# dual handle interlocks on ariens



## vach55 (Nov 10, 2010)

I just purchased a new Ariens pro 28 snowblower and the dual handle interlocks are not working rather than load it up on the trailer and haul back to dealer can anyone help on how to fix . if I know how maybe I can repair in the future . Looks like the plate that the cams catch is installed backwards to me . when you push handles down nothing much happens the spring is there the tabs on plate are pointed away from cams . Dave


----------



## duffer72 (Jul 23, 2011)

Please post model andd serial number of unit, those not familiar with the unit can look at manual to try to help you out.


----------



## Maytag (Dec 10, 2007)

Hmmm - if it seems backwards maybe it is. Could they have preassembled it backwards at the store. Many times these machines come collapsed on a pallet and require assembly. You know - the 16 yr old temp for the holiday's kind.
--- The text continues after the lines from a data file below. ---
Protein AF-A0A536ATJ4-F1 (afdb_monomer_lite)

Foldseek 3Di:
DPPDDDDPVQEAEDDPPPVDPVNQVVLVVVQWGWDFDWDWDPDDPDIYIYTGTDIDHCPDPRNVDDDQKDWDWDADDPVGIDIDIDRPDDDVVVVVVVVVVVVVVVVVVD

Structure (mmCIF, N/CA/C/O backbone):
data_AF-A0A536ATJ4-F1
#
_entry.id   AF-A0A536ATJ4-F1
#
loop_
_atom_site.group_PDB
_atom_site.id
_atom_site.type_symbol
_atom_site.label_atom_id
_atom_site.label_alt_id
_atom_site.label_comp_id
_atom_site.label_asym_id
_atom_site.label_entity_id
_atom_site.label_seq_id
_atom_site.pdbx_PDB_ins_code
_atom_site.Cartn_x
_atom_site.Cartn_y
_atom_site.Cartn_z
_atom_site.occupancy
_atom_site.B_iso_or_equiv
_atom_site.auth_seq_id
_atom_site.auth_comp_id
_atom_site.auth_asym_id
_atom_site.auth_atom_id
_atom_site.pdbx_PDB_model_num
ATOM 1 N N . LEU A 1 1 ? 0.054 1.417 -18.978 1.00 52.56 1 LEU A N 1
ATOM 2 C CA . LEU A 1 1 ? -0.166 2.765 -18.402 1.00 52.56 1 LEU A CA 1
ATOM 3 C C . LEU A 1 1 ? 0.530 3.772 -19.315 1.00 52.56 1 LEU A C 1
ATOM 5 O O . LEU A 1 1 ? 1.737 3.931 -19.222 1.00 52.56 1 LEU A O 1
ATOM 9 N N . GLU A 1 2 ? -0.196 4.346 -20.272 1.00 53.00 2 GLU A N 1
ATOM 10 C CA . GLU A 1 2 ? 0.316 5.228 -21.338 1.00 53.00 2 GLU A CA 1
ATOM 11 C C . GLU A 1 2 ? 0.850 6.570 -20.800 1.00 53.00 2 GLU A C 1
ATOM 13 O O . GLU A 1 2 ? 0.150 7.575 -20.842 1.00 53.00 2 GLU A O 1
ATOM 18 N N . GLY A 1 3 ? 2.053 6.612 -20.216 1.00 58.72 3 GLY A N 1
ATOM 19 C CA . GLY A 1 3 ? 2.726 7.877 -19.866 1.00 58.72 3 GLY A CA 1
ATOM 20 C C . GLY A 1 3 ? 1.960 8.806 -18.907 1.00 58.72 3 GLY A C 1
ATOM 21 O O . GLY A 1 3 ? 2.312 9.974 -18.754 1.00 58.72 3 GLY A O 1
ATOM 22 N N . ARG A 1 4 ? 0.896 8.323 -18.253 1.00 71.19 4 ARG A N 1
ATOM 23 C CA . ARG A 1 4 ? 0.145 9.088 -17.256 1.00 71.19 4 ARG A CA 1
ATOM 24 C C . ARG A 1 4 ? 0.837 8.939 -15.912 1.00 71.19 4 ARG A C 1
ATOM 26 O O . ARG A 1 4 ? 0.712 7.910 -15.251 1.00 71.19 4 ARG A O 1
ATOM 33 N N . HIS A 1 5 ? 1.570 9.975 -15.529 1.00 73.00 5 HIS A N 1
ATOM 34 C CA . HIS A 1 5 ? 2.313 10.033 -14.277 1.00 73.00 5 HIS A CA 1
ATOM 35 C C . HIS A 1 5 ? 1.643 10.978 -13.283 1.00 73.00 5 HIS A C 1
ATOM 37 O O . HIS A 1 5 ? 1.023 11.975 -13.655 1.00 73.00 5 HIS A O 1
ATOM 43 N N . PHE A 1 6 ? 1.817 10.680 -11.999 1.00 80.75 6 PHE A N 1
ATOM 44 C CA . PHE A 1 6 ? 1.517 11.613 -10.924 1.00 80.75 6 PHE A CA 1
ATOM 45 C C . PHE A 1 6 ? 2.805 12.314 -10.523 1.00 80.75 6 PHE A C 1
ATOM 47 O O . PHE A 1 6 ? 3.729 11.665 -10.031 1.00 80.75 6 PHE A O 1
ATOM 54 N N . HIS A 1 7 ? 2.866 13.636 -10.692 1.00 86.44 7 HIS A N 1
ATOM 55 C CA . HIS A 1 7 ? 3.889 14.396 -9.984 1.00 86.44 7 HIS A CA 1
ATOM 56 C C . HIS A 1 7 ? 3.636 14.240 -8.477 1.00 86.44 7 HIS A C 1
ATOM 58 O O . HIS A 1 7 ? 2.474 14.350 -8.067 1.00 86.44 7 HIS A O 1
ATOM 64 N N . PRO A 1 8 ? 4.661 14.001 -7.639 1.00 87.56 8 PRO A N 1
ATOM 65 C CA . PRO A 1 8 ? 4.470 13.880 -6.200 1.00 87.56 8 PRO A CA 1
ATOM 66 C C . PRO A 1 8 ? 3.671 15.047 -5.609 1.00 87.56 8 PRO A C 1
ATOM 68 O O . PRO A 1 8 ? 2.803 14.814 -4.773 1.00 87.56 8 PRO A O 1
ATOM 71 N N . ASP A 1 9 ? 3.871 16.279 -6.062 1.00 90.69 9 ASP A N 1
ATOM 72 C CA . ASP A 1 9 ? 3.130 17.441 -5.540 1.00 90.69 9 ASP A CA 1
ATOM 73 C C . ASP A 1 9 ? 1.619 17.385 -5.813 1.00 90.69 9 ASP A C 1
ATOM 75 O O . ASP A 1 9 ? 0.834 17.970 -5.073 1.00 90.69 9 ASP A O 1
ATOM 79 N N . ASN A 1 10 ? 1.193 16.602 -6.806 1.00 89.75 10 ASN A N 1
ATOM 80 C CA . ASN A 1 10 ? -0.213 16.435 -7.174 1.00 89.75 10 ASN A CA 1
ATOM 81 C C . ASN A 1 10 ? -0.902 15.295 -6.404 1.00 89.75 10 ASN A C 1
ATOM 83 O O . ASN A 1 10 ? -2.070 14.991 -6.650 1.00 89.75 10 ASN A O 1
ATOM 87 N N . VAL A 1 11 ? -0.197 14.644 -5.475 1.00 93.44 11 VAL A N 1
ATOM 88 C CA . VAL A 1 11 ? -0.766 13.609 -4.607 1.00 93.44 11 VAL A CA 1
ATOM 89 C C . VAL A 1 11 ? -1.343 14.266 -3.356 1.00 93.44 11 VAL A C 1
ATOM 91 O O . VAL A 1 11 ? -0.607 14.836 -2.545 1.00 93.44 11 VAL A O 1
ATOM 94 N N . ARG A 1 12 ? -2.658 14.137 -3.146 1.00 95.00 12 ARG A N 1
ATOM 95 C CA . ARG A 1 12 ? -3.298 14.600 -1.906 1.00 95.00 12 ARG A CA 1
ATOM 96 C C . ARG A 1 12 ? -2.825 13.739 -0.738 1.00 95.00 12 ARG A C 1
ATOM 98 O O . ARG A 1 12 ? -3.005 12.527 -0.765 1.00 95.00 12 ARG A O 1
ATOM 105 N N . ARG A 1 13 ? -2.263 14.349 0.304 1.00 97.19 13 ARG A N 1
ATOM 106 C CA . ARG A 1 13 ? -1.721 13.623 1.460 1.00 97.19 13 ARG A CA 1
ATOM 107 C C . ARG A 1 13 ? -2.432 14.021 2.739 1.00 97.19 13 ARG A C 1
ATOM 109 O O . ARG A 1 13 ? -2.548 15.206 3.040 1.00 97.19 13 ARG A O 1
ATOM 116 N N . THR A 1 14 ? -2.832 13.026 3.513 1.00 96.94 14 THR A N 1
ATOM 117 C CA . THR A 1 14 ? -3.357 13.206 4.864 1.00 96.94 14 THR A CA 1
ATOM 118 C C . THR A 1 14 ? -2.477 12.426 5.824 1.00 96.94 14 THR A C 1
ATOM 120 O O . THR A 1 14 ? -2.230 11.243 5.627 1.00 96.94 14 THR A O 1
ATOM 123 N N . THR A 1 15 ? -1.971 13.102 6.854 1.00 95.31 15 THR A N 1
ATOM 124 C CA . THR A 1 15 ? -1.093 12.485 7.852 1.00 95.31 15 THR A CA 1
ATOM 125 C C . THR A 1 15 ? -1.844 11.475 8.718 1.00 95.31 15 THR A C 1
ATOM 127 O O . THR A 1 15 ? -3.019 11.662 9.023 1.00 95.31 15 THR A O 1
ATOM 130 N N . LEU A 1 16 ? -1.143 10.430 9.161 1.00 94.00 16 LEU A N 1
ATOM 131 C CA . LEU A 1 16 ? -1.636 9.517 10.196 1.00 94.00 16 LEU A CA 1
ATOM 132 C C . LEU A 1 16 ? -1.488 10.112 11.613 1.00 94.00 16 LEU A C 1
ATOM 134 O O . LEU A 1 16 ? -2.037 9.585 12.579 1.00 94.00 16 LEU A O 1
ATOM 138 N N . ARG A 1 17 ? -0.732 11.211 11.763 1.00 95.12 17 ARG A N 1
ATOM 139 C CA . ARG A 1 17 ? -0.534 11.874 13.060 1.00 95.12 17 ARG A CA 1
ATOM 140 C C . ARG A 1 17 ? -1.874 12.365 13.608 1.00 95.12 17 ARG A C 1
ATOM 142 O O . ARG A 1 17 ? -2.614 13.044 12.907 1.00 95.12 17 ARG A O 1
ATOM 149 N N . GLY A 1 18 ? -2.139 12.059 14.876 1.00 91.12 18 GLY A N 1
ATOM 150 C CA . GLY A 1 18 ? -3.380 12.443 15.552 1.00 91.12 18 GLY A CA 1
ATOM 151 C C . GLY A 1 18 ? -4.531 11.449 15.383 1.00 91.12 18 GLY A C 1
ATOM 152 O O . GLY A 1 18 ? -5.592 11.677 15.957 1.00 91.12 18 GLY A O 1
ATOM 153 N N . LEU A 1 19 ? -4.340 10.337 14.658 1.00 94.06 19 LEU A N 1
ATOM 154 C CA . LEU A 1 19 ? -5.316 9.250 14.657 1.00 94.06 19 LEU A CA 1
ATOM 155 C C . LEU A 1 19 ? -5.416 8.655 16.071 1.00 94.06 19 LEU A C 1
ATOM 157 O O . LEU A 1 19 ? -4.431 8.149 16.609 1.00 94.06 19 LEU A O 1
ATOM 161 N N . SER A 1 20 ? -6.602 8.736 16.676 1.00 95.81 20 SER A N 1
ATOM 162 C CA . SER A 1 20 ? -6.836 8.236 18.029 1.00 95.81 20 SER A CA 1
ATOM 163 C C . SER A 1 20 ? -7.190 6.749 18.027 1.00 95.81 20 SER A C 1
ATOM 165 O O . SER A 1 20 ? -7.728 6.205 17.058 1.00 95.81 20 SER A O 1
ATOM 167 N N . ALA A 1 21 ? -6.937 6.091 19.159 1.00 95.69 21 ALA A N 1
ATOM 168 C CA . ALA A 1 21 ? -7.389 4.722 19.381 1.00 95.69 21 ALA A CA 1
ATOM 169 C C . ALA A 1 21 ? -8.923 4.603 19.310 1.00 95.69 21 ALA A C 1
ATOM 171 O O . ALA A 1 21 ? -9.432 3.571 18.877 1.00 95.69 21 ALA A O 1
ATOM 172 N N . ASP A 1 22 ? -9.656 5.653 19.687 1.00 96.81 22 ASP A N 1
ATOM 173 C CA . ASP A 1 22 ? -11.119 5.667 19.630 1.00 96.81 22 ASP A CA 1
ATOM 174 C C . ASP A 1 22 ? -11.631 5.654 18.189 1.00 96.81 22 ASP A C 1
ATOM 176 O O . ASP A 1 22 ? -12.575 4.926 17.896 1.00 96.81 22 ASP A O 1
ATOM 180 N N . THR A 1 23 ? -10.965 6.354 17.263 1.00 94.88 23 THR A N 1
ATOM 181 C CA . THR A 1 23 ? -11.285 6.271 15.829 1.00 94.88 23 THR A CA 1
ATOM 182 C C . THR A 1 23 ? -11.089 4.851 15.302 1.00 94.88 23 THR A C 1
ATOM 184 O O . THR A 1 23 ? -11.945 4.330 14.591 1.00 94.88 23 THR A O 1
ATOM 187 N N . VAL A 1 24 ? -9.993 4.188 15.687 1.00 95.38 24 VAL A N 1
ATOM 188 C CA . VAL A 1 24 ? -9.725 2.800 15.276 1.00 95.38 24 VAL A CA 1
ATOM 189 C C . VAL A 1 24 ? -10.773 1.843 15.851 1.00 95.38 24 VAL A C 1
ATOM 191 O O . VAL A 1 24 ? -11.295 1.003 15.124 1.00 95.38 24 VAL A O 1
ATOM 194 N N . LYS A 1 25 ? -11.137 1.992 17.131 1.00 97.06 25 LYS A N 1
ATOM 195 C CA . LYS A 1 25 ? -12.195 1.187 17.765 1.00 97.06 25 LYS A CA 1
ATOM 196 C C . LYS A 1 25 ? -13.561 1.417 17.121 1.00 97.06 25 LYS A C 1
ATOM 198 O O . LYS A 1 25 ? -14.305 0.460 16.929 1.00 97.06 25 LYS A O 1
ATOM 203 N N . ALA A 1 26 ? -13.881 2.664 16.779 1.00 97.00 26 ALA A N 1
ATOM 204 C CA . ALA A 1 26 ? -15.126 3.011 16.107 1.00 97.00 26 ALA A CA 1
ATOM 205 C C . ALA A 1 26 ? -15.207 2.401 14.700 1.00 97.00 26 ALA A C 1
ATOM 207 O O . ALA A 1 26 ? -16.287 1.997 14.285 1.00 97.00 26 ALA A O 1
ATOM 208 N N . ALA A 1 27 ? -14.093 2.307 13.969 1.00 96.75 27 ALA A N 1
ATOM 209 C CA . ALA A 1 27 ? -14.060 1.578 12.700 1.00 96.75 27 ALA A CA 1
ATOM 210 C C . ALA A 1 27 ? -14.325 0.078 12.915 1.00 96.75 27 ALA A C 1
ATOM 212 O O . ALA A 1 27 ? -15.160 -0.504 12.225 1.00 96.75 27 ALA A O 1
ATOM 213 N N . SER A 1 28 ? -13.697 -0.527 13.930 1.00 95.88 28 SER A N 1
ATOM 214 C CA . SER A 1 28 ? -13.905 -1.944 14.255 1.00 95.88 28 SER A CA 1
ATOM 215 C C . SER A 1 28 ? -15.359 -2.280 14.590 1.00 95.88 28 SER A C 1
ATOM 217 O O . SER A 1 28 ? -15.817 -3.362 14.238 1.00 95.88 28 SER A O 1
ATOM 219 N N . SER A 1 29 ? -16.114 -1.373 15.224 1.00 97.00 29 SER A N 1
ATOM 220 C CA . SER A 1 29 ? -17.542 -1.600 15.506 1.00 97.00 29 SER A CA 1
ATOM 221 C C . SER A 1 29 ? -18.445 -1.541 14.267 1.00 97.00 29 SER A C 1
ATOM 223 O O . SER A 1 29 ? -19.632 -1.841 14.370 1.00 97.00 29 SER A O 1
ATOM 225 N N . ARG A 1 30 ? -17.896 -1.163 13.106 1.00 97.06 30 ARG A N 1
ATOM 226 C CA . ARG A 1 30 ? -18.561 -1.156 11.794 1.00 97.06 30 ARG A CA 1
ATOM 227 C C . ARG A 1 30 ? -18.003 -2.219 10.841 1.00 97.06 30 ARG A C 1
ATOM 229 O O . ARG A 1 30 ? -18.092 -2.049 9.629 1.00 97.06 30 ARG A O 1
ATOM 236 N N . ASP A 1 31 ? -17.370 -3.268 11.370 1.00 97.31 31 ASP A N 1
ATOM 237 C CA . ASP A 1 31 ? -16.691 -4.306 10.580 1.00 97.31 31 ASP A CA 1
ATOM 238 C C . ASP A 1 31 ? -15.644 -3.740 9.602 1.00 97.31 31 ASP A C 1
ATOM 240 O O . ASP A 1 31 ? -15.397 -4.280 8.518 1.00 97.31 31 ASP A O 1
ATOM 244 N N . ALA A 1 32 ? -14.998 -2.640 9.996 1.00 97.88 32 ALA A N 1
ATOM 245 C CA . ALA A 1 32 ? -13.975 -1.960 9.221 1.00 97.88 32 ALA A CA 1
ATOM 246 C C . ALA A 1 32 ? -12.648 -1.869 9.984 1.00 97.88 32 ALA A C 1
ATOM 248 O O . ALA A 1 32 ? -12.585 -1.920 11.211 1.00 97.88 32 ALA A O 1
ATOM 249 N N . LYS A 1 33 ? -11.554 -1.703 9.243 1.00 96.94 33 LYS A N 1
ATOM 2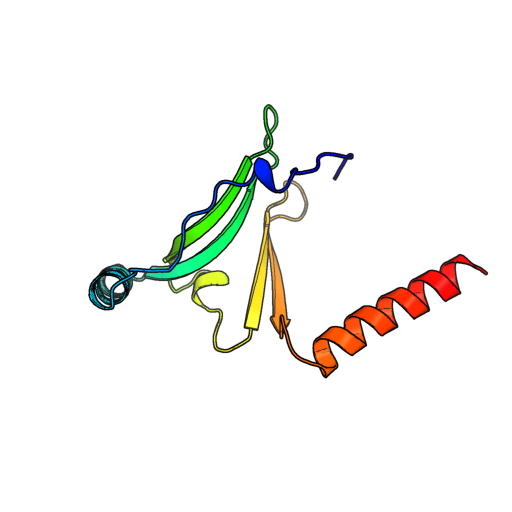50 C CA . LYS A 1 33 ? -10.236 -1.364 9.782 1.00 96.94 33 LYS A CA 1
ATOM 251 C C . LYS A 1 33 ? -9.762 -0.057 9.175 1.00 96.94 33 LYS A C 1
ATOM 253 O O . LYS A 1 33 ? -9.915 0.161 7.977 1.00 96.94 33 LYS A O 1
ATOM 258 N N . VAL A 1 34 ? -9.118 0.779 9.985 1.00 96.69 34 VAL A N 1
ATOM 259 C CA . VAL A 1 34 ? -8.385 1.938 9.469 1.00 96.69 34 VAL A CA 1
ATOM 260 C C . VAL A 1 34 ? -7.064 1.454 8.871 1.00 96.69 34 VAL A C 1
ATOM 262 O O . VAL A 1 34 ? -6.261 0.819 9.556 1.00 96.69 34 VAL A O 1
ATOM 265 N N . ARG A 1 35 ? -6.830 1.759 7.596 1.00 95.69 35 ARG A N 1
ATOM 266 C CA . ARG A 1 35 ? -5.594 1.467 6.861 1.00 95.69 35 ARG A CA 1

Eager to please, but lack experience with a wrench. 
Left handle on the right, right handle on the left. 
2 left handles because of 5 machines being assembled at the same time with a smoke break.............

>Maytag:dude:


----------



## usmcgrunt (Sep 16, 2007)

You can download the manuals from Ariens if you have the model and serial numbers.Hope this helps.
http://ariens.custhelp.com/app/answers/detail/a_id/15/


----------